Faster establishment of new distinctive assets, at a cost saving
A European gaming brand has always been a proponent of building distinctive assets for its products. However, they realized that vanity metrics were not the right tools for impacting memory, which is crucial for making assets distinctive. So, when the brand launched a new campaign for a new product in Q3 2022, they decided to create a new character in the hope that it would become distinctive. The brand used the visual attention data they had access to optimize the campaign media mix and redesigned the creative execution to suit the appropriate ad lengths for their chosen format.
Using visual attention data to plan their media mix delivered significant clarity, streamlined planning processes, and reduced reliance on vanity metrics. Moreover, it saved the brand a whopping €675,000 in wasted ad dollars. Despite the significant savings, the campaign drove mental availability to a new set of distinctive assets faster than expected, achieving this within just three months of the launch. By utilizing visual attention data, the brand was able to make smarter media decisions and drive better outcomes, ultimately resulting in improved memory of distinctive assets.
This case has been shortlisted for All-Ireland Marketing Awards 2023.
Improved business results including amplified ESOV
The evidence presented by Peter Field and Rob Brittain in their recent publication on WARC is also meaty proof. They retrofitted attention curves to the media plans of Australian Effies Awards entrants and found that campaigns that primarily ran on higher attention platforms reported a 65% increase in very large business effects such as profitability and customer acquisition. They also found that focusing on attentive reach is critical regardless of absolute budget size and ESOV. They found that lower budget/lower ESOV campaigns tend to skew their investment towards lower attention channels (as per Fig. 3), using the cheaper CPMs to prop up impression volumes. Whilst this is well intentioned, it’s damaging to campaign effectiveness because whilst the CPMs are lower, effectiveness per impression is lower still. The outcome is the campaign is less effective than it should be, further compounding the impact of a lower budget. Ultimately this is the opposite of what some of the cases have done above who have recognised that higher CPMs with fewer impressions is better for the bottom line.
Finally, and notably, the report also found that similar creative content achieved significantly more attention and better business outcomes on high attention platforms. These findings reinforce the importance of media choice in achieving effective advertising outcomes.
However, as can be seen in the following table, there is also a large difference in ESOV between the two groups with average ESOV being much higher for the campaigns weighted towards the higher-attention platforms. This highlights how strongly budget levels affect media channel selection as negative ESOV campaigns are more likely to skew investment towards lower-attention channels. For these campaigns the amplification effect works in reverse, with the allocation to lower-attention channels resulting in a decrease in average active-attention seconds at the campaign level, resulting in a smaller impact on mental availability and a lower impact on business metrics.
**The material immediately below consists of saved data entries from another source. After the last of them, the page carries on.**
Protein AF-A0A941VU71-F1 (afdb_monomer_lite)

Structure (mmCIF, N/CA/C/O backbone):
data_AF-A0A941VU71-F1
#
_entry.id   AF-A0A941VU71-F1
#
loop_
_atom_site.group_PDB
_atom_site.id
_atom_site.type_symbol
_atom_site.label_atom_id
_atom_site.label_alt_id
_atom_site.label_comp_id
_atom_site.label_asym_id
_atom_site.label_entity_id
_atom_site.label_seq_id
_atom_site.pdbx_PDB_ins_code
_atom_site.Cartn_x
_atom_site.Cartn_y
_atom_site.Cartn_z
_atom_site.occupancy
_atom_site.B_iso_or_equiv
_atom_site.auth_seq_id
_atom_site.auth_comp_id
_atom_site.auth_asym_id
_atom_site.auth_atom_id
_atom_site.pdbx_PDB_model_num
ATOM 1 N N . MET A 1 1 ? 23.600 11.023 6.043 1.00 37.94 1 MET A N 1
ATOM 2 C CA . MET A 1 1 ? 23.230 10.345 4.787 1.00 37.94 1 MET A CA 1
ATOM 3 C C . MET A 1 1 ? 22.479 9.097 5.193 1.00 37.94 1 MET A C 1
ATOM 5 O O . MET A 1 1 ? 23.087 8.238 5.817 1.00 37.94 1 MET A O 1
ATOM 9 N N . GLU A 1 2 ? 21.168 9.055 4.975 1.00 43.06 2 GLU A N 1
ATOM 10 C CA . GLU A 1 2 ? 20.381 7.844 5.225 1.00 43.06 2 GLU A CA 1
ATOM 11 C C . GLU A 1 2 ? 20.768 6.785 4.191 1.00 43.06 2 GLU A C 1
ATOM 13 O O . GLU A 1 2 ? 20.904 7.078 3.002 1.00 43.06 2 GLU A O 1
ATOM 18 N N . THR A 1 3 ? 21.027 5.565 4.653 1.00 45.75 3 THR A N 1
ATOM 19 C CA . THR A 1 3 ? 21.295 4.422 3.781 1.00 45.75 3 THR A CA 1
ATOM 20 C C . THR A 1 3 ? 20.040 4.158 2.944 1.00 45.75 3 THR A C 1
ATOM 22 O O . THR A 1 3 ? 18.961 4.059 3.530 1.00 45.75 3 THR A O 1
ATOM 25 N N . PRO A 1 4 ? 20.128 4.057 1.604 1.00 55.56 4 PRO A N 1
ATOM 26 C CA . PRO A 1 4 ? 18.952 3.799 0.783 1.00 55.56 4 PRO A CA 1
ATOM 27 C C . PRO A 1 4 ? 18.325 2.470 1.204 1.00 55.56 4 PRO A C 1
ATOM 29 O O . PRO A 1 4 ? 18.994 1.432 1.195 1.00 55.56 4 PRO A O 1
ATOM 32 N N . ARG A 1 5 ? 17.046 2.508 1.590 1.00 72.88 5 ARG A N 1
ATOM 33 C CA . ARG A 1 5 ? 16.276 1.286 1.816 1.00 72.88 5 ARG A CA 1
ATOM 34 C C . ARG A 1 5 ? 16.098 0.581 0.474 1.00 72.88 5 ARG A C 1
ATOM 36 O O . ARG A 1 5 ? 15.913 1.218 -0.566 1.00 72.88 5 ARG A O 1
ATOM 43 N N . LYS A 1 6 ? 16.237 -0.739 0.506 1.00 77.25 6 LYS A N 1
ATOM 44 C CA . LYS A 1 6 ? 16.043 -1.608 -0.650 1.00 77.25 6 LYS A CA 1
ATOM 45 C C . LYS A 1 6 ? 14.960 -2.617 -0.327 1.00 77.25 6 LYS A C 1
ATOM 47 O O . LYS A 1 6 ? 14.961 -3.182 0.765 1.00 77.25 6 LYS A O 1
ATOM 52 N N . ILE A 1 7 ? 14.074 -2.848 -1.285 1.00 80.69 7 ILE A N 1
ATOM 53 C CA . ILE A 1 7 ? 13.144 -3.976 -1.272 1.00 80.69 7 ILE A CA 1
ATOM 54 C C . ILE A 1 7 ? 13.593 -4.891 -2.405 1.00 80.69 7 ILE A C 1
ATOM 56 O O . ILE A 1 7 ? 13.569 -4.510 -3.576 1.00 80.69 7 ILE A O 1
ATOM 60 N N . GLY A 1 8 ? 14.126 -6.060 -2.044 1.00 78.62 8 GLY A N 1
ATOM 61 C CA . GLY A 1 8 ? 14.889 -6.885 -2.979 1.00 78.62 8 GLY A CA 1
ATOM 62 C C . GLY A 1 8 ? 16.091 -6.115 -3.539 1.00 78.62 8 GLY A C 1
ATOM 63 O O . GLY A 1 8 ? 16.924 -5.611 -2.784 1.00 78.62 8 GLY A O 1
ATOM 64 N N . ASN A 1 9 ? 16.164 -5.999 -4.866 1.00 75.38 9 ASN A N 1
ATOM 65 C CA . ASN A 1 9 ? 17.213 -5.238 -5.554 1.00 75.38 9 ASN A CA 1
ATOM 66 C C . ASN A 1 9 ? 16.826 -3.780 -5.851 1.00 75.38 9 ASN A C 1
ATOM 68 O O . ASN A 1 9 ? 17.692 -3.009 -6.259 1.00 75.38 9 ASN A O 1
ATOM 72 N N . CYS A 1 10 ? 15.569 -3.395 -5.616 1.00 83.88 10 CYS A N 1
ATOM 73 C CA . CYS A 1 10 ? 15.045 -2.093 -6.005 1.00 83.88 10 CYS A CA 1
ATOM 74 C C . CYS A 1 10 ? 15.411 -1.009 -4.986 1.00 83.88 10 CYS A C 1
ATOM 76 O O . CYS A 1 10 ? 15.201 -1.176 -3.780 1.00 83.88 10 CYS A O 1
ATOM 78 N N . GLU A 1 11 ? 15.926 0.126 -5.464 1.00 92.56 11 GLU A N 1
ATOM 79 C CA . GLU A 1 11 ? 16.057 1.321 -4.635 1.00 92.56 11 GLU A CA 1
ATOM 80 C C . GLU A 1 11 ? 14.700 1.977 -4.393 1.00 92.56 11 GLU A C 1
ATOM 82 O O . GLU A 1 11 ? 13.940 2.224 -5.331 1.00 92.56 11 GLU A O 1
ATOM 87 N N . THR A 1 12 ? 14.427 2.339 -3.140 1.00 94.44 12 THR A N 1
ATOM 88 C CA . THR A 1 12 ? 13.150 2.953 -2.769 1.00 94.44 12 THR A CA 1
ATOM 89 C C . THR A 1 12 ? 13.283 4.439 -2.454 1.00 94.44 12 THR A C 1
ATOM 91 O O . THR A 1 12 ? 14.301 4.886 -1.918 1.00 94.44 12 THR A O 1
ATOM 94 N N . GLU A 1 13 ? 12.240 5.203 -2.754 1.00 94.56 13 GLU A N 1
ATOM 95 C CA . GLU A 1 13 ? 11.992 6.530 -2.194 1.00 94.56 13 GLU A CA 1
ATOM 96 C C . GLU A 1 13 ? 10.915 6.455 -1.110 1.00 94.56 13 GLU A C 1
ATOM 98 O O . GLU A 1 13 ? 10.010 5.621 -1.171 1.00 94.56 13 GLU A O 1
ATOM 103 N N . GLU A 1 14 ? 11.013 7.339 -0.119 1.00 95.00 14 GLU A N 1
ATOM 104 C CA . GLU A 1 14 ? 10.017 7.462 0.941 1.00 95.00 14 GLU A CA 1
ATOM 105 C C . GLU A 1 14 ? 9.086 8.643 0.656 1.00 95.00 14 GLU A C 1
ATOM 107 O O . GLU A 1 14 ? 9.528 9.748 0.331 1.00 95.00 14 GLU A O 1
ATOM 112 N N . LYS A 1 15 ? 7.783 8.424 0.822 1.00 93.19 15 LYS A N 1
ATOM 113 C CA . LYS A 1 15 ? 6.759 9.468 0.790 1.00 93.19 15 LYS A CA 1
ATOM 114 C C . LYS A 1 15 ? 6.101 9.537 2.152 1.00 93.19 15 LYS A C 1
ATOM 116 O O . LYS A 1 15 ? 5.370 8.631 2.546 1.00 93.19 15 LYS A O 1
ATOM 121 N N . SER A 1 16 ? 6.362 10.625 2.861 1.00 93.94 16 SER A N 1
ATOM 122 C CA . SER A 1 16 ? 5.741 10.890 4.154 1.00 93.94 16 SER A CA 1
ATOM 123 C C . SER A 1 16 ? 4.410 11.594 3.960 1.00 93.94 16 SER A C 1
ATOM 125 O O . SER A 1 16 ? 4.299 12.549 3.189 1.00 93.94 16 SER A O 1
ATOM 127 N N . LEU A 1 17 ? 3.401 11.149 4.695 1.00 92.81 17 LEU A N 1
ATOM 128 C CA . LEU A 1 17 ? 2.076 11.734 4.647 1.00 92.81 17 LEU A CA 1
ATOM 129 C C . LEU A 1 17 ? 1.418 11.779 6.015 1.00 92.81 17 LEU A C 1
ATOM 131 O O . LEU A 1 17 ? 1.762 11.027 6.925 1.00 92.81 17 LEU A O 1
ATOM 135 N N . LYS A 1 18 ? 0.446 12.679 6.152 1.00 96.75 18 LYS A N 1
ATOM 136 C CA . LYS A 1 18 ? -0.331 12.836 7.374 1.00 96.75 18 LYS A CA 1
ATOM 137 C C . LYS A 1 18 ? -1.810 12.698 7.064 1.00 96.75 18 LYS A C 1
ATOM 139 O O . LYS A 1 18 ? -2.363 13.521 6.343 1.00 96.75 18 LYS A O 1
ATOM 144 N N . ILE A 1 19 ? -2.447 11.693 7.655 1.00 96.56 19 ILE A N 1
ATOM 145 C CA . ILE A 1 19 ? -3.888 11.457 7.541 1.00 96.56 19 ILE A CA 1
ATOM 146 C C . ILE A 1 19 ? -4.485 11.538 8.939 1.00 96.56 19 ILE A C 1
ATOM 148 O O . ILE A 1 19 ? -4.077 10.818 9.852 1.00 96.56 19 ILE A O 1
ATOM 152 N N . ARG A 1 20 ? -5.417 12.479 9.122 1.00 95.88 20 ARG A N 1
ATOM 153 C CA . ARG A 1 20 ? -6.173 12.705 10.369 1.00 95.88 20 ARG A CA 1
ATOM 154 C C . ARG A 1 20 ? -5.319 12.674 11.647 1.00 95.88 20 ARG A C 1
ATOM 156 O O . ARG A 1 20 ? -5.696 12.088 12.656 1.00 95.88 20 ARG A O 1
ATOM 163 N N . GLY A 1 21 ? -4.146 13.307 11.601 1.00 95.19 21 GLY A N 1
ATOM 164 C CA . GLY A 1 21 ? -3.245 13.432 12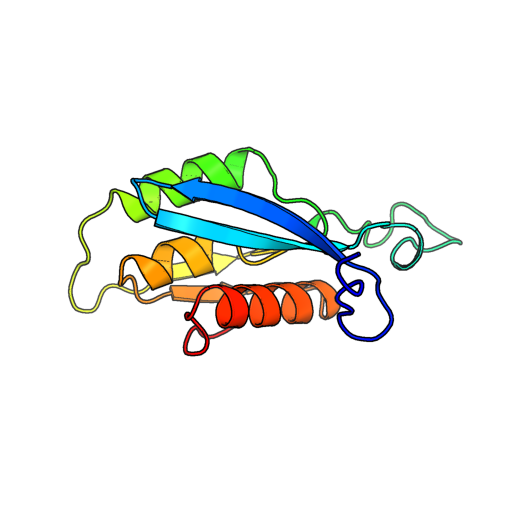.753 1.00 95.19 21 GLY A CA 1
ATOM 165 C C . GLY A 1 21 ? -2.191 12.330 12.893 1.00 95.19 21 GLY A C 1
ATOM 166 O O . GLY A 1 21 ? -1.245 12.529 13.652 1.00 95.19 21 GLY A O 1
ATOM 167 N N . ARG A 1 22 ? -2.293 11.230 12.140 1.00 97.38 22 ARG A N 1
ATOM 168 C CA . ARG A 1 22 ? -1.302 10.145 12.120 1.00 97.38 22 ARG A CA 1
ATOM 169 C C . ARG A 1 22 ? -0.326 10.328 10.967 1.00 97.38 22 ARG A C 1
ATOM 171 O O . ARG A 1 22 ? -0.726 10.787 9.898 1.00 97.38 22 ARG A O 1
ATOM 178 N N . HIS A 1 23 ? 0.936 9.990 11.201 1.00 97.56 23 HIS A N 1
ATOM 179 C CA . HIS A 1 23 ? 1.974 10.017 10.176 1.00 97.56 23 HIS A CA 1
ATOM 180 C C . HIS A 1 23 ? 2.126 8.626 9.584 1.00 97.56 23 HIS A C 1
ATOM 182 O O . HIS A 1 23 ? 2.101 7.644 10.323 1.00 97.56 23 HIS A O 1
ATOM 188 N N . PHE A 1 24 ? 2.299 8.578 8.273 1.00 97.56 24 PHE A N 1
ATOM 189 C CA . PHE A 1 24 ? 2.603 7.365 7.543 1.00 97.56 24 PHE A CA 1
ATOM 190 C C . PHE A 1 24 ? 3.809 7.613 6.655 1.00 97.56 24 PHE A C 1
ATOM 192 O O . PHE A 1 24 ? 3.992 8.722 6.142 1.00 97.56 24 PHE A O 1
ATOM 199 N N . THR A 1 25 ? 4.586 6.563 6.445 1.00 96.81 25 THR A N 1
ATOM 200 C CA . THR A 1 25 ? 5.669 6.544 5.468 1.00 96.81 25 THR A CA 1
ATOM 201 C C . THR A 1 25 ? 5.362 5.472 4.441 1.00 96.81 25 THR A C 1
ATOM 203 O O . THR A 1 25 ? 5.105 4.325 4.797 1.00 96.81 25 THR A O 1
ATOM 206 N N . LEU A 1 26 ? 5.376 5.845 3.167 1.00 96.44 26 LEU A N 1
ATOM 207 C CA . LEU A 1 26 ? 5.131 4.942 2.056 1.00 96.44 26 LEU A CA 1
ATOM 208 C C . LEU A 1 26 ? 6.400 4.810 1.218 1.00 96.44 26 LEU A C 1
ATOM 210 O O . LEU A 1 26 ? 6.883 5.789 0.653 1.00 96.44 26 LEU A O 1
ATOM 214 N N . LEU A 1 27 ? 6.927 3.599 1.131 1.00 97.00 27 LEU A N 1
ATOM 215 C CA . LEU A 1 27 ? 7.985 3.222 0.211 1.00 97.00 27 LEU A CA 1
ATOM 216 C C . LEU A 1 27 ? 7.392 3.026 -1.184 1.00 97.00 27 LEU A C 1
ATOM 218 O O . LEU A 1 27 ? 6.380 2.342 -1.354 1.00 97.00 27 LEU A O 1
ATOM 222 N N . ALA A 1 28 ? 8.058 3.610 -2.171 1.00 96.25 28 ALA A N 1
ATOM 223 C CA . ALA A 1 28 ? 7.812 3.416 -3.593 1.00 96.25 28 ALA A CA 1
ATOM 224 C C . ALA A 1 28 ? 9.152 3.154 -4.300 1.00 96.25 28 ALA A C 1
ATOM 226 O O . ALA A 1 28 ? 10.194 3.569 -3.784 1.00 96.25 28 ALA A O 1
ATOM 227 N N . PRO A 1 29 ? 9.179 2.478 -5.457 1.00 95.88 29 PRO A N 1
ATOM 228 C CA . PRO A 1 29 ? 10.409 2.361 -6.232 1.00 95.88 29 PRO A CA 1
ATOM 229 C C . PRO A 1 29 ? 10.860 3.747 -6.728 1.00 95.88 29 PRO A C 1
ATOM 231 O O . PRO A 1 29 ? 10.039 4.541 -7.185 1.00 95.88 29 PRO A O 1
ATOM 234 N N . LYS A 1 30 ? 12.166 4.045 -6.665 1.00 94.62 30 LYS A N 1
ATOM 235 C CA . LYS A 1 30 ? 12.721 5.316 -7.180 1.00 94.62 30 LYS A CA 1
ATOM 236 C C . LYS A 1 30 ? 12.593 5.456 -8.693 1.00 94.62 30 LYS A C 1
ATOM 238 O O . LYS A 1 30 ? 12.520 6.567 -9.207 1.00 94.62 30 LYS A O 1
ATOM 243 N N . SER A 1 31 ? 12.643 4.332 -9.399 1.00 94.19 31 SER A N 1
ATOM 244 C CA . SER A 1 31 ? 12.522 4.257 -10.849 1.00 94.19 31 SER A CA 1
ATOM 245 C C . SER A 1 31 ? 11.607 3.103 -11.216 1.00 94.19 31 SER A C 1
ATOM 247 O O . SER A 1 31 ? 11.635 2.047 -10.585 1.00 94.19 31 SER A O 1
ATOM 249 N N . ILE A 1 32 ? 10.807 3.312 -12.256 1.00 94.06 32 ILE A N 1
ATOM 250 C CA . ILE A 1 32 ? 9.964 2.268 -12.837 1.00 94.06 32 ILE A CA 1
ATOM 251 C C . ILE A 1 32 ? 10.661 1.513 -13.973 1.00 94.06 32 ILE A C 1
ATOM 253 O O . ILE A 1 32 ? 10.124 0.517 -14.440 1.00 94.06 32 ILE A O 1
ATOM 257 N N . GLU A 1 33 ? 11.834 1.968 -14.424 1.00 92.31 33 GLU A N 1
ATOM 258 C CA . GLU A 1 33 ? 12.534 1.428 -15.601 1.00 92.31 33 GLU A CA 1
ATOM 259 C C . GLU A 1 33 ? 12.797 -0.077 -15.491 1.00 92.31 33 GLU A C 1
ATOM 261 O O . GLU A 1 33 ? 12.635 -0.800 -16.470 1.00 92.31 33 GLU A O 1
ATOM 266 N N . GLU A 1 34 ? 13.127 -0.558 -14.290 1.00 89.75 34 GLU A N 1
ATOM 267 C CA . GLU A 1 34 ? 13.374 -1.978 -14.005 1.00 89.75 34 GLU A CA 1
ATOM 268 C C . GLU A 1 34 ? 12.123 -2.856 -14.181 1.00 89.75 34 GLU A C 1
ATOM 270 O O . GLU A 1 34 ? 12.242 -4.062 -14.390 1.00 89.75 34 GLU A O 1
ATOM 275 N N . TYR A 1 35 ? 10.933 -2.253 -14.129 1.00 91.12 35 TYR A N 1
ATOM 276 C CA . TYR A 1 35 ? 9.641 -2.934 -14.228 1.00 91.12 35 TYR A CA 1
ATOM 277 C C . TYR A 1 35 ? 8.966 -2.744 -15.594 1.00 91.12 35 TYR A C 1
ATOM 279 O O . TYR A 1 35 ? 7.885 -3.282 -15.820 1.00 91.12 35 TYR A O 1
ATOM 287 N N . ILE A 1 36 ? 9.567 -1.975 -16.509 1.00 93.81 36 ILE A N 1
ATOM 288 C CA . ILE A 1 36 ? 9.030 -1.777 -17.858 1.00 93.81 36 ILE A CA 1
ATOM 289 C C . ILE A 1 36 ? 9.559 -2.876 -18.778 1.00 93.81 36 ILE A C 1
ATOM 291 O O . ILE A 1 36 ? 10.765 -3.086 -18.917 1.00 93.81 36 ILE A O 1
ATOM 295 N N . ASN A 1 37 ? 8.649 -3.547 -19.482 1.00 91.56 37 ASN A N 1
ATOM 296 C CA . ASN A 1 37 ? 9.024 -4.490 -20.524 1.00 91.56 37 ASN A CA 1
ATOM 297 C C . ASN A 1 37 ? 9.675 -3.747 -21.706 1.00 91.56 37 ASN A C 1
ATOM 299 O O . ASN A 1 37 ? 9.060 -2.920 -22.374 1.00 91.56 37 ASN A O 1
ATOM 303 N N . SER A 1 38 ? 10.937 -4.069 -21.996 1.00 92.69 38 SER A N 1
ATOM 304 C CA . SER A 1 38 ? 11.721 -3.397 -23.040 1.00 92.69 38 SER A CA 1
ATOM 305 C C . SER A 1 38 ? 11.247 -3.673 -24.471 1.00 92.69 38 SER A C 1
ATOM 307 O O . SER A 1 38 ? 11.571 -2.906 -25.377 1.00 92.69 38 SER A O 1
ATOM 309 N N . LYS A 1 39 ? 10.504 -4.764 -24.697 1.00 94.69 39 LYS A N 1
ATOM 310 C CA . LYS A 1 39 ? 9.981 -5.153 -26.018 1.00 94.69 39 LYS A CA 1
ATOM 311 C C . LYS A 1 39 ? 8.570 -4.633 -26.268 1.00 94.69 39 LYS A C 1
ATOM 313 O O . LYS A 1 39 ? 8.234 -4.355 -27.414 1.00 94.69 39 LYS A O 1
ATOM 318 N N . ASP A 1 40 ? 7.773 -4.513 -25.212 1.00 94.38 40 ASP A N 1
ATOM 319 C CA . ASP A 1 40 ? 6.433 -3.933 -25.249 1.00 94.38 40 ASP A CA 1
ATOM 320 C C . ASP A 1 40 ? 6.200 -3.106 -23.978 1.00 94.38 40 ASP A C 1
ATOM 322 O O . ASP A 1 40 ? 5.719 -3.637 -22.978 1.00 94.38 40 ASP A O 1
ATOM 326 N N . PRO A 1 41 ? 6.542 -1.807 -23.995 1.00 91.75 41 PRO A N 1
ATOM 327 C CA . PRO A 1 41 ? 6.451 -0.969 -22.808 1.00 91.75 41 PRO A CA 1
ATOM 328 C C . PRO A 1 41 ? 5.042 -0.834 -22.234 1.00 91.75 41 PRO A C 1
ATOM 330 O O . PRO A 1 41 ? 4.915 -0.460 -21.078 1.00 91.75 41 PRO A O 1
ATOM 333 N N . LEU A 1 42 ? 3.983 -1.086 -23.011 1.00 92.25 42 LEU A N 1
ATOM 334 C CA . LEU A 1 42 ? 2.609 -0.961 -22.517 1.00 92.25 42 LEU A CA 1
ATOM 335 C C . LEU A 1 42 ? 2.119 -2.233 -21.820 1.00 92.25 42 LEU A C 1
ATOM 337 O O . LEU A 1 42 ? 1.165 -2.168 -21.043 1.00 92.25 42 LEU A O 1
ATOM 341 N N . GLN A 1 43 ? 2.762 -3.373 -22.074 1.00 92.88 43 GLN A N 1
ATOM 342 C CA . GLN A 1 43 ? 2.447 -4.623 -21.401 1.00 92.88 43 GLN A CA 1
ATOM 343 C C . GLN A 1 43 ? 2.833 -4.537 -19.920 1.00 92.88 43 GLN A C 1
ATOM 345 O O . GLN A 1 43 ? 3.996 -4.314 -19.591 1.00 92.88 43 GLN A O 1
ATOM 350 N N . ASP A 1 44 ? 1.847 -4.735 -19.040 1.00 90.31 44 ASP A N 1
ATOM 351 C CA . ASP A 1 44 ? 2.007 -4.753 -17.578 1.00 90.31 44 ASP A CA 1
ATOM 352 C C . ASP A 1 44 ? 2.718 -3.513 -17.009 1.00 90.31 44 ASP A C 1
ATOM 354 O O . ASP A 1 44 ? 3.441 -3.594 -16.013 1.00 90.31 44 ASP A O 1
ATOM 358 N N . PHE A 1 45 ? 2.501 -2.347 -17.634 1.00 95.44 45 PHE A N 1
ATOM 359 C CA . PHE A 1 45 ? 3.111 -1.092 -17.201 1.00 95.44 45 PHE A CA 1
ATOM 360 C C . PHE A 1 45 ? 2.869 -0.862 -15.693 1.00 95.44 45 PHE A C 1
ATOM 362 O O . PHE A 1 45 ? 1.726 -0.985 -15.236 1.00 95.44 45 PHE A O 1
ATOM 369 N N . PRO A 1 46 ? 3.902 -0.515 -14.901 1.00 95.38 46 PRO A N 1
ATOM 370 C CA . PRO A 1 46 ? 3.878 -0.590 -13.437 1.00 95.38 46 PRO A CA 1
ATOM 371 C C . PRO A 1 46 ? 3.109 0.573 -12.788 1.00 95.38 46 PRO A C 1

The cases presented here demonstrate a clear trend towards achieving stronger business performance at a lower cost. In a time where efficiency is more closely scrutinized than ever before, this is undoubtedly good news for CFOs. Moreover, the cases illustrate how incorporating ‘time-based’ visual attention metrics into existing workflows can help maximize and augment the value of time-bound ad measurements, such as time-in-view and ad length in seconds. It’s clear that the industry needs more robust evidence like this to convince CFOs and procurement teams that low-cost media doesn’t necessarily equate to efficiency. When we focus on business effects and align with the goals of CFOs, the industry as a whole will benefit.